What you should do:
This exercise calls for the line with "ATOM 66 N N", the line with "ATOM 74 N N", and all lines between them in the material below, output exactly and with no other lines.
** Data extracts follows **
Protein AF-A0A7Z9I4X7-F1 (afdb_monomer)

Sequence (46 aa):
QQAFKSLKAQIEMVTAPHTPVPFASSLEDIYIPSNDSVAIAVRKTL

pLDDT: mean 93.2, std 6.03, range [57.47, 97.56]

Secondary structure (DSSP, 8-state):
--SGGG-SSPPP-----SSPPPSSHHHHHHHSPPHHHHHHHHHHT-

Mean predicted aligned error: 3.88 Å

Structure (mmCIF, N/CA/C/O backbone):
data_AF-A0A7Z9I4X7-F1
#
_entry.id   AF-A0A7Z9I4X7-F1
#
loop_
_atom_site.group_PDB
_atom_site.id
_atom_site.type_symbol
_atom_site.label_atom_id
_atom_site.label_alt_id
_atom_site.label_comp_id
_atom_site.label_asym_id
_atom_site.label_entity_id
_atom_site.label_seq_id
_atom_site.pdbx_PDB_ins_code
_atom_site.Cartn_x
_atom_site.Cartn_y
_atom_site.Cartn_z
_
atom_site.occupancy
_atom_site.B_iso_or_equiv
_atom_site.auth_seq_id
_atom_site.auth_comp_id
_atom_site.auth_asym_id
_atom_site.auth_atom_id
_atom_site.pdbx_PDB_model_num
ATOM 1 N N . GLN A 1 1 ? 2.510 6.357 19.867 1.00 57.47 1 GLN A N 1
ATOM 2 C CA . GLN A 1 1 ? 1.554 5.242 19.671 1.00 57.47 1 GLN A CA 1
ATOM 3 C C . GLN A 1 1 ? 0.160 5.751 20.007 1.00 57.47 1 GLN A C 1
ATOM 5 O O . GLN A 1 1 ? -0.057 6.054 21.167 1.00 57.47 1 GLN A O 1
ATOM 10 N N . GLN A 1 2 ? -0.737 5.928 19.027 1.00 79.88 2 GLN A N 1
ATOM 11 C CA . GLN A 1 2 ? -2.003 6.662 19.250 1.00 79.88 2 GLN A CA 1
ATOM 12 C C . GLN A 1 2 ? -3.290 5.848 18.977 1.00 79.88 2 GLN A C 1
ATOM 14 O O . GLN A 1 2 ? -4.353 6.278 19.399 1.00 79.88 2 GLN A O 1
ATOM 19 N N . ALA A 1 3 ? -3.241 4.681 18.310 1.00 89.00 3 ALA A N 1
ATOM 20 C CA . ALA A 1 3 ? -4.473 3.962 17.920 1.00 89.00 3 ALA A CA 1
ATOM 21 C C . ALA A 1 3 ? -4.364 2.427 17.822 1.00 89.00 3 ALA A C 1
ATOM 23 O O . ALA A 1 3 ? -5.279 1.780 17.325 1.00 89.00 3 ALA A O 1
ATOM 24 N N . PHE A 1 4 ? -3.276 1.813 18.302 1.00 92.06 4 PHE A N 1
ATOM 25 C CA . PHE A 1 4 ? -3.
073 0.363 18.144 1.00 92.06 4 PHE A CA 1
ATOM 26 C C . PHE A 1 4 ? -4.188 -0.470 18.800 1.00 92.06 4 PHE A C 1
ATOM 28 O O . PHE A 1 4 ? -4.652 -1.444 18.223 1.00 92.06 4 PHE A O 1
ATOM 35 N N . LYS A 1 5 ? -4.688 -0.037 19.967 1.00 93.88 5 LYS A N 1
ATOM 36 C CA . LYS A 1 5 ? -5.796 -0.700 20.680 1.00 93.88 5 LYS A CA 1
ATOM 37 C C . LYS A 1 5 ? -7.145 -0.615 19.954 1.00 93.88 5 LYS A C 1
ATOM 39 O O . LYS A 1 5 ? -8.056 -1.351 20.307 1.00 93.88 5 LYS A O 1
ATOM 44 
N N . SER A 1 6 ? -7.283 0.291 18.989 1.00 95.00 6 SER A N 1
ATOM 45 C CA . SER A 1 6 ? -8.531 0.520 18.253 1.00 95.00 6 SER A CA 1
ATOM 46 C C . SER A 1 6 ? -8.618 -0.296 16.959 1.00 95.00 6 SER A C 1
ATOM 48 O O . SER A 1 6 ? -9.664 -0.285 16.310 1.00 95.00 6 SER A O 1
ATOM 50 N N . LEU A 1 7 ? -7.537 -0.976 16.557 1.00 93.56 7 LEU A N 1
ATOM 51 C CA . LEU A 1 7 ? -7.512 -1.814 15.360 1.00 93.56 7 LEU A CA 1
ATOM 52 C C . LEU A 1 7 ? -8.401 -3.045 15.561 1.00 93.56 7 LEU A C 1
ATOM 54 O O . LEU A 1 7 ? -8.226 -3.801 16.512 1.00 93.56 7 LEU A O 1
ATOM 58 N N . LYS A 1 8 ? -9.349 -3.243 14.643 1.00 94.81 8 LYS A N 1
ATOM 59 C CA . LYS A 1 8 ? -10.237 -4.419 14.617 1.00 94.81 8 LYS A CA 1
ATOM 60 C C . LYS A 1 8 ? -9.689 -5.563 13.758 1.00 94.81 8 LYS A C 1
** End of Data extracts **
** Data extracts follows **
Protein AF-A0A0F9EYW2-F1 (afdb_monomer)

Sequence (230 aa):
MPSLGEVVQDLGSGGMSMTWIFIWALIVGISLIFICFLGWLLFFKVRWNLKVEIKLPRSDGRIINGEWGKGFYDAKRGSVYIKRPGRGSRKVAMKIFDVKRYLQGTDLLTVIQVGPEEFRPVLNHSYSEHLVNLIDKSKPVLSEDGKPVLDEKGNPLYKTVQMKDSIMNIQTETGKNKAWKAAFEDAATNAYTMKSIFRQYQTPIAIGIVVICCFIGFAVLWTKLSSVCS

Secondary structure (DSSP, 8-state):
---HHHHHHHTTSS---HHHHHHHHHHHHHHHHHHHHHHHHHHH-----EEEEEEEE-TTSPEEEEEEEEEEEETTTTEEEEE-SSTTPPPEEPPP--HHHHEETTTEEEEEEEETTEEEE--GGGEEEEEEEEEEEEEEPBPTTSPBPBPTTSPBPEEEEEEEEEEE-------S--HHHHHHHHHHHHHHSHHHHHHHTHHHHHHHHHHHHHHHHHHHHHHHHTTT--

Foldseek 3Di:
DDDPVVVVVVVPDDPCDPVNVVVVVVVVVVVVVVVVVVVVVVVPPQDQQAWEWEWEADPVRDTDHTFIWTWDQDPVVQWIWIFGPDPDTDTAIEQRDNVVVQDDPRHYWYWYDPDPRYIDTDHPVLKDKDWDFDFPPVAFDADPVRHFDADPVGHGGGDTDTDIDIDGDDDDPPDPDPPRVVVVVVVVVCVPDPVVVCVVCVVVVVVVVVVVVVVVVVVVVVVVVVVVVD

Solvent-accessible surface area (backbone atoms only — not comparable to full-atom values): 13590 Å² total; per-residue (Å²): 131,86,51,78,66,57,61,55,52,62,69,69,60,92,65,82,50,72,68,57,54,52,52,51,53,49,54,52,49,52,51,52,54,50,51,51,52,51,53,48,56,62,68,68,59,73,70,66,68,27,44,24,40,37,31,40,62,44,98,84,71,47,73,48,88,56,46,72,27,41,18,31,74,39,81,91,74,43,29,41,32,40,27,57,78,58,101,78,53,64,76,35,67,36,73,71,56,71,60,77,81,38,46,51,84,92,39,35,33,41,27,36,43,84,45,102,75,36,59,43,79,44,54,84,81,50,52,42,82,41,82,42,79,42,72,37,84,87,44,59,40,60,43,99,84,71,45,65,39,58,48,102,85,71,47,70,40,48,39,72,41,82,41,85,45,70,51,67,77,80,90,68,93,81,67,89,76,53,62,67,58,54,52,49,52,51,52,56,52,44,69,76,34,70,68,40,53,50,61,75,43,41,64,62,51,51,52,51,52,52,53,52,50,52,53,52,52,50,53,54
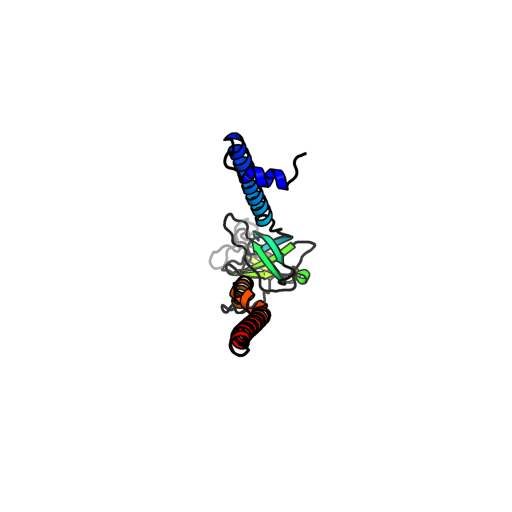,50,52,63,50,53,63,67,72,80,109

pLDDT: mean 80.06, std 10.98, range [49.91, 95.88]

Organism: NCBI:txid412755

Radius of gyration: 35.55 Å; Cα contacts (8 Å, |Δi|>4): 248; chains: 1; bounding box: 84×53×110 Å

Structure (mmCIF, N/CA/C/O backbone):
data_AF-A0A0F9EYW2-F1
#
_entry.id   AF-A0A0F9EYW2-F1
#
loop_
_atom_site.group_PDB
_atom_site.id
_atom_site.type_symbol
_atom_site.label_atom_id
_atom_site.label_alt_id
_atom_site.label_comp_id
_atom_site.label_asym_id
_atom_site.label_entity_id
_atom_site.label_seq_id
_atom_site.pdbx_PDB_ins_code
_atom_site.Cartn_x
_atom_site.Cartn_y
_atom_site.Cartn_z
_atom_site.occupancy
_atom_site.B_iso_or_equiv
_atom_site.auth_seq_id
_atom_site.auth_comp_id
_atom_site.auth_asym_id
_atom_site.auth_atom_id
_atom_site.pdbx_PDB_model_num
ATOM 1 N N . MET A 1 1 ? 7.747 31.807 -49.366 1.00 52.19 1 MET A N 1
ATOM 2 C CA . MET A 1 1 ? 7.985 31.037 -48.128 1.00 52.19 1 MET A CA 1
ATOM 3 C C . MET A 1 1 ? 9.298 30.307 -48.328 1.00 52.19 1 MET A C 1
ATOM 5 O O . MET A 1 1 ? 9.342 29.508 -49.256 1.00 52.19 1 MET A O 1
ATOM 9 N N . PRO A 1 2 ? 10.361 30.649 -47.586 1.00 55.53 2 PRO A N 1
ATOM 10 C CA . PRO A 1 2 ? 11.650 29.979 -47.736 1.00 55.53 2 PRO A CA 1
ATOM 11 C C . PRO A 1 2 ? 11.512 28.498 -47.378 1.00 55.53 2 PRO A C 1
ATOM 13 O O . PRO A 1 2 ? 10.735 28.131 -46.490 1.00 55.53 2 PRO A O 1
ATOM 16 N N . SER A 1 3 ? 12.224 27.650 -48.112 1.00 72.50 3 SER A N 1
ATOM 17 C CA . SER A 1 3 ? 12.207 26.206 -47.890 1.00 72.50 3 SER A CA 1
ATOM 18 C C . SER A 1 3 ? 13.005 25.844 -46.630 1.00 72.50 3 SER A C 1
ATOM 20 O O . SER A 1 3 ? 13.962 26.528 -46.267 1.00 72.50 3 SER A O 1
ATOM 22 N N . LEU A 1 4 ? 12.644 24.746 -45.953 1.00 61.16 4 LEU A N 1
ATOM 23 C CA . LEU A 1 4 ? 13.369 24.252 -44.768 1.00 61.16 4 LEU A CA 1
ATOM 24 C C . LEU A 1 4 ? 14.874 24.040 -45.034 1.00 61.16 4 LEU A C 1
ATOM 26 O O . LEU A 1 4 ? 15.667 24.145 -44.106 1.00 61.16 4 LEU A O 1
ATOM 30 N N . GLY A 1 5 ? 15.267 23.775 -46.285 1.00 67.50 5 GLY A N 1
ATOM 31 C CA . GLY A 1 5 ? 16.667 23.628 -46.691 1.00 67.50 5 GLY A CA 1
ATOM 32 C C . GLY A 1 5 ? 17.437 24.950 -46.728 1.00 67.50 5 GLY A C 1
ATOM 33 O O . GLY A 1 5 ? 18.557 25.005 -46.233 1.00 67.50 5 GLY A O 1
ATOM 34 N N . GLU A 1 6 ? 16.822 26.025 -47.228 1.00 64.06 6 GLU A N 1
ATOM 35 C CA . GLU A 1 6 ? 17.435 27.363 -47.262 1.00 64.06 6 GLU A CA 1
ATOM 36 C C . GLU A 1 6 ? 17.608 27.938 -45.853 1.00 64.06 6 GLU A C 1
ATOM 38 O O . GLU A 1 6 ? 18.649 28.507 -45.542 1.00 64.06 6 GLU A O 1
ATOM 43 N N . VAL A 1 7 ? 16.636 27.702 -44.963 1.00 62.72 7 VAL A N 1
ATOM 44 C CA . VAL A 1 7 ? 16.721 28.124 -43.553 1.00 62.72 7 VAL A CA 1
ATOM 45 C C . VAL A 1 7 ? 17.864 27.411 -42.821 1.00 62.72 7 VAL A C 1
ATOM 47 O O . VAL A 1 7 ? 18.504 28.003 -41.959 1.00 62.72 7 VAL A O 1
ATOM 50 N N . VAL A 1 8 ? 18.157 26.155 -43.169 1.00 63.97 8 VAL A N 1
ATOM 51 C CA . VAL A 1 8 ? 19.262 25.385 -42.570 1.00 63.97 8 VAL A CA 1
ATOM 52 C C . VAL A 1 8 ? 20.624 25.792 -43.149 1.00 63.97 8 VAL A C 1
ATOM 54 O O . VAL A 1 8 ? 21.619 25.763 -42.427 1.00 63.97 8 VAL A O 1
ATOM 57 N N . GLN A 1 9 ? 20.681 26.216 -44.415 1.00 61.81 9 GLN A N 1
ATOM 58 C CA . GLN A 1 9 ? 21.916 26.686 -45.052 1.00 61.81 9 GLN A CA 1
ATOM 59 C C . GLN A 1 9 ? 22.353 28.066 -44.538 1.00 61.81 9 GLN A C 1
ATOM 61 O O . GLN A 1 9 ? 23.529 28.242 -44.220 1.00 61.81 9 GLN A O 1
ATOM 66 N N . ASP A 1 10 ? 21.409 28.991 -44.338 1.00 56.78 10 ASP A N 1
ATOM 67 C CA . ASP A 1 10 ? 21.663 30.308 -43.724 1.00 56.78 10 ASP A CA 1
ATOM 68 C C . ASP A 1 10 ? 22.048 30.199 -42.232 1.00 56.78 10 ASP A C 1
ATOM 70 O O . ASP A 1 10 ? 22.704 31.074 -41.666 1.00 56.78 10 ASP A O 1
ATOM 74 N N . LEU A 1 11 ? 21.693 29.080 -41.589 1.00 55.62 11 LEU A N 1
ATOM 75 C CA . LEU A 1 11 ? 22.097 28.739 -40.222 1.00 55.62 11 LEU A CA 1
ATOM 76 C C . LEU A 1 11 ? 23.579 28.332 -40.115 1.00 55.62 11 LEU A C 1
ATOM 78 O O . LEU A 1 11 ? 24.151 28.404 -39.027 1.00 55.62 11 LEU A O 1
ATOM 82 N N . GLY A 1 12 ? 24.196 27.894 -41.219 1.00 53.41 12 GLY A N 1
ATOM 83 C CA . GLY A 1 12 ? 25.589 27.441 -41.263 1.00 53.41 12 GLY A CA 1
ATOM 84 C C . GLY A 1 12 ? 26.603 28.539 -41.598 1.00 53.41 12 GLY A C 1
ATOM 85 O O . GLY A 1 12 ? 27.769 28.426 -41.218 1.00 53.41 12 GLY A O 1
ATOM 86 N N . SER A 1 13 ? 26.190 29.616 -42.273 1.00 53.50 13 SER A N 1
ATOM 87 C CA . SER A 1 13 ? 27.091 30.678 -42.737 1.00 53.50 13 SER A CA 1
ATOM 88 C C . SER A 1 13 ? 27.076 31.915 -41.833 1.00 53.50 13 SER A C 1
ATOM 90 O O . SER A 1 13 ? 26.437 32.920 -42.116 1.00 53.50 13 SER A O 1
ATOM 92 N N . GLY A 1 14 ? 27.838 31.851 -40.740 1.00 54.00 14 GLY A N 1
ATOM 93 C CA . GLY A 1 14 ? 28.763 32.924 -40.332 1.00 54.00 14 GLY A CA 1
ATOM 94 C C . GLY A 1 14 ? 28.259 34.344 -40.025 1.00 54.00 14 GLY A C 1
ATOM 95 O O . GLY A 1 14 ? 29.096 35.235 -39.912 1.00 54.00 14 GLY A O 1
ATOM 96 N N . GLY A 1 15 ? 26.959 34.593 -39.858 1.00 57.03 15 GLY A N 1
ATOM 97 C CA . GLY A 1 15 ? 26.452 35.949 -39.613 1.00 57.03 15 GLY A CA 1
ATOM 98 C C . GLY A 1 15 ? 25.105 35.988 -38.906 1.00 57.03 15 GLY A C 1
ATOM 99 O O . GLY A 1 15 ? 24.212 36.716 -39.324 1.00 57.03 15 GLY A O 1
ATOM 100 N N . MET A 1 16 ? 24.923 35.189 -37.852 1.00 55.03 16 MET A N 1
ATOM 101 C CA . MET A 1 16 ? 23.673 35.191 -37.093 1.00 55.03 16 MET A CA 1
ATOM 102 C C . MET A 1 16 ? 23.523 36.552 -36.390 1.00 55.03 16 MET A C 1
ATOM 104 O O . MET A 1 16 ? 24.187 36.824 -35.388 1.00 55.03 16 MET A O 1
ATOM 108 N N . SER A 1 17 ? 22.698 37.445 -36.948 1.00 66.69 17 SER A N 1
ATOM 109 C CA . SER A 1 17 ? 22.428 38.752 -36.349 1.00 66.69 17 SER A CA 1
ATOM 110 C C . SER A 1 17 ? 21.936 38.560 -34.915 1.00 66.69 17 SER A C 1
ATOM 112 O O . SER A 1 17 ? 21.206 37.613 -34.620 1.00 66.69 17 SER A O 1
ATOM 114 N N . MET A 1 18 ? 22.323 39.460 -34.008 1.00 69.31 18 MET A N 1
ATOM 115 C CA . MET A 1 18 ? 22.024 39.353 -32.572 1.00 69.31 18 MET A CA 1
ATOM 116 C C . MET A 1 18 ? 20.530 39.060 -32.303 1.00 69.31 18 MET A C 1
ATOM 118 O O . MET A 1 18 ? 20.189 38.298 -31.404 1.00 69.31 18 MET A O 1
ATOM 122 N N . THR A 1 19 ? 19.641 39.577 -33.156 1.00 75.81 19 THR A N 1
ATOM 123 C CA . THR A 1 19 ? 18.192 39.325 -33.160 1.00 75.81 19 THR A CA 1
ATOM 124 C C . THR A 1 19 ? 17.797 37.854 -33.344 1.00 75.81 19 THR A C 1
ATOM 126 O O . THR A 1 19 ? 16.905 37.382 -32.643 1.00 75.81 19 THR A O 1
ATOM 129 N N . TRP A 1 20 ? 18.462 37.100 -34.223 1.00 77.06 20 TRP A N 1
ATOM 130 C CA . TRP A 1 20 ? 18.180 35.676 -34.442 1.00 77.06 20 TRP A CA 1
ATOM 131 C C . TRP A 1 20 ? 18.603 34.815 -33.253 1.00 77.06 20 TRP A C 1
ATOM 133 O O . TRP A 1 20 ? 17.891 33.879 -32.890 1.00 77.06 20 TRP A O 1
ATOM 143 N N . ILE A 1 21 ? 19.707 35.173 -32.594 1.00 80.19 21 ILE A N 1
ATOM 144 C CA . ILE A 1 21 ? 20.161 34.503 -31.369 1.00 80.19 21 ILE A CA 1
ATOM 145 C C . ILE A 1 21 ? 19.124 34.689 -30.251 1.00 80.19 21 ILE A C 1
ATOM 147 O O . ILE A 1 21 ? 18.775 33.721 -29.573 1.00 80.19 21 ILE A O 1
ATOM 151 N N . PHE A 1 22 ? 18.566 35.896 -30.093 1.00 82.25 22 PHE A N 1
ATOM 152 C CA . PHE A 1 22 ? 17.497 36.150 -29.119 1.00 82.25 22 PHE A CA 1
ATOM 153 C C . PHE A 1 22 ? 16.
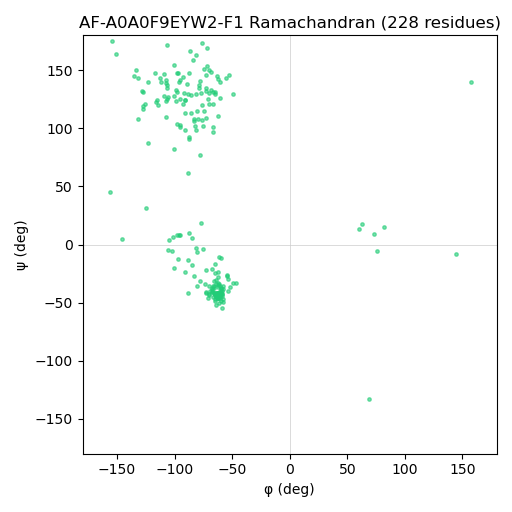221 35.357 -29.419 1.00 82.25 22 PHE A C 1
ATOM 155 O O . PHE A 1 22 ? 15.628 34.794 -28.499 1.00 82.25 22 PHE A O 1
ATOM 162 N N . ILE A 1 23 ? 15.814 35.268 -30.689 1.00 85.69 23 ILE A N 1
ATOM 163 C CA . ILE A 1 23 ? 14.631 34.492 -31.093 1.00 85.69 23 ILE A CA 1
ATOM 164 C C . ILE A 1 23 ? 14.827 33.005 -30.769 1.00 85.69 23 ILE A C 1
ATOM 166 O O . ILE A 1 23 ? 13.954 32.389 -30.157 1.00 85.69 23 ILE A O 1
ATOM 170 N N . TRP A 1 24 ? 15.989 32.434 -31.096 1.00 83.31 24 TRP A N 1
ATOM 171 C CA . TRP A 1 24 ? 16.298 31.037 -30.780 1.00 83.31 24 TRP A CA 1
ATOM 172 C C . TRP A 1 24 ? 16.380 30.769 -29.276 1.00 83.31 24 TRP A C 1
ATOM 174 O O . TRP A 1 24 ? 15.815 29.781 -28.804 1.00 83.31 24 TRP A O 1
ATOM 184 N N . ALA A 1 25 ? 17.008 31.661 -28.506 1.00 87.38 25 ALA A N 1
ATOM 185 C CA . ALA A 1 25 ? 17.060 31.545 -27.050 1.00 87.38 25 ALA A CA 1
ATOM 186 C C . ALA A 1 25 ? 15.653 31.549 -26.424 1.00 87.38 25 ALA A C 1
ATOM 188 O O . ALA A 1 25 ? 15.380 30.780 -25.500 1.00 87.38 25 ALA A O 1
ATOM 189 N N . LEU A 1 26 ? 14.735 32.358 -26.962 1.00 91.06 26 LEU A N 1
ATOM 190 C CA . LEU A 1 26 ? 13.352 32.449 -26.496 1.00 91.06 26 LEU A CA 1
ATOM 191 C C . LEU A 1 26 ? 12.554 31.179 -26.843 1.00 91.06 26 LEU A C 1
** End of Data extracts **
Written response:
ATOM 66 N N . ASP A 1 10 ? 21.409 28.991 -44.338 1.00 56.78 10 ASP A N 1
ATOM 67 C CA . ASP A 1 10 ? 21.663 30.308 -43.724 1.00 56.78 10 ASP A CA 1
ATOM 68 C C . ASP A 1 10 ? 22.048 30.199 -42.232 1.00 56.78 10 ASP A C 1
ATOM 70 O O . ASP A 1 10 ? 22.704 31.074 -41.666 1.00 56.78 10 ASP A O 1
ATOM 74 N N . LEU A 1 11 ? 21.693 29.080 -41.589 1.00 55.62 11 LEU A N 1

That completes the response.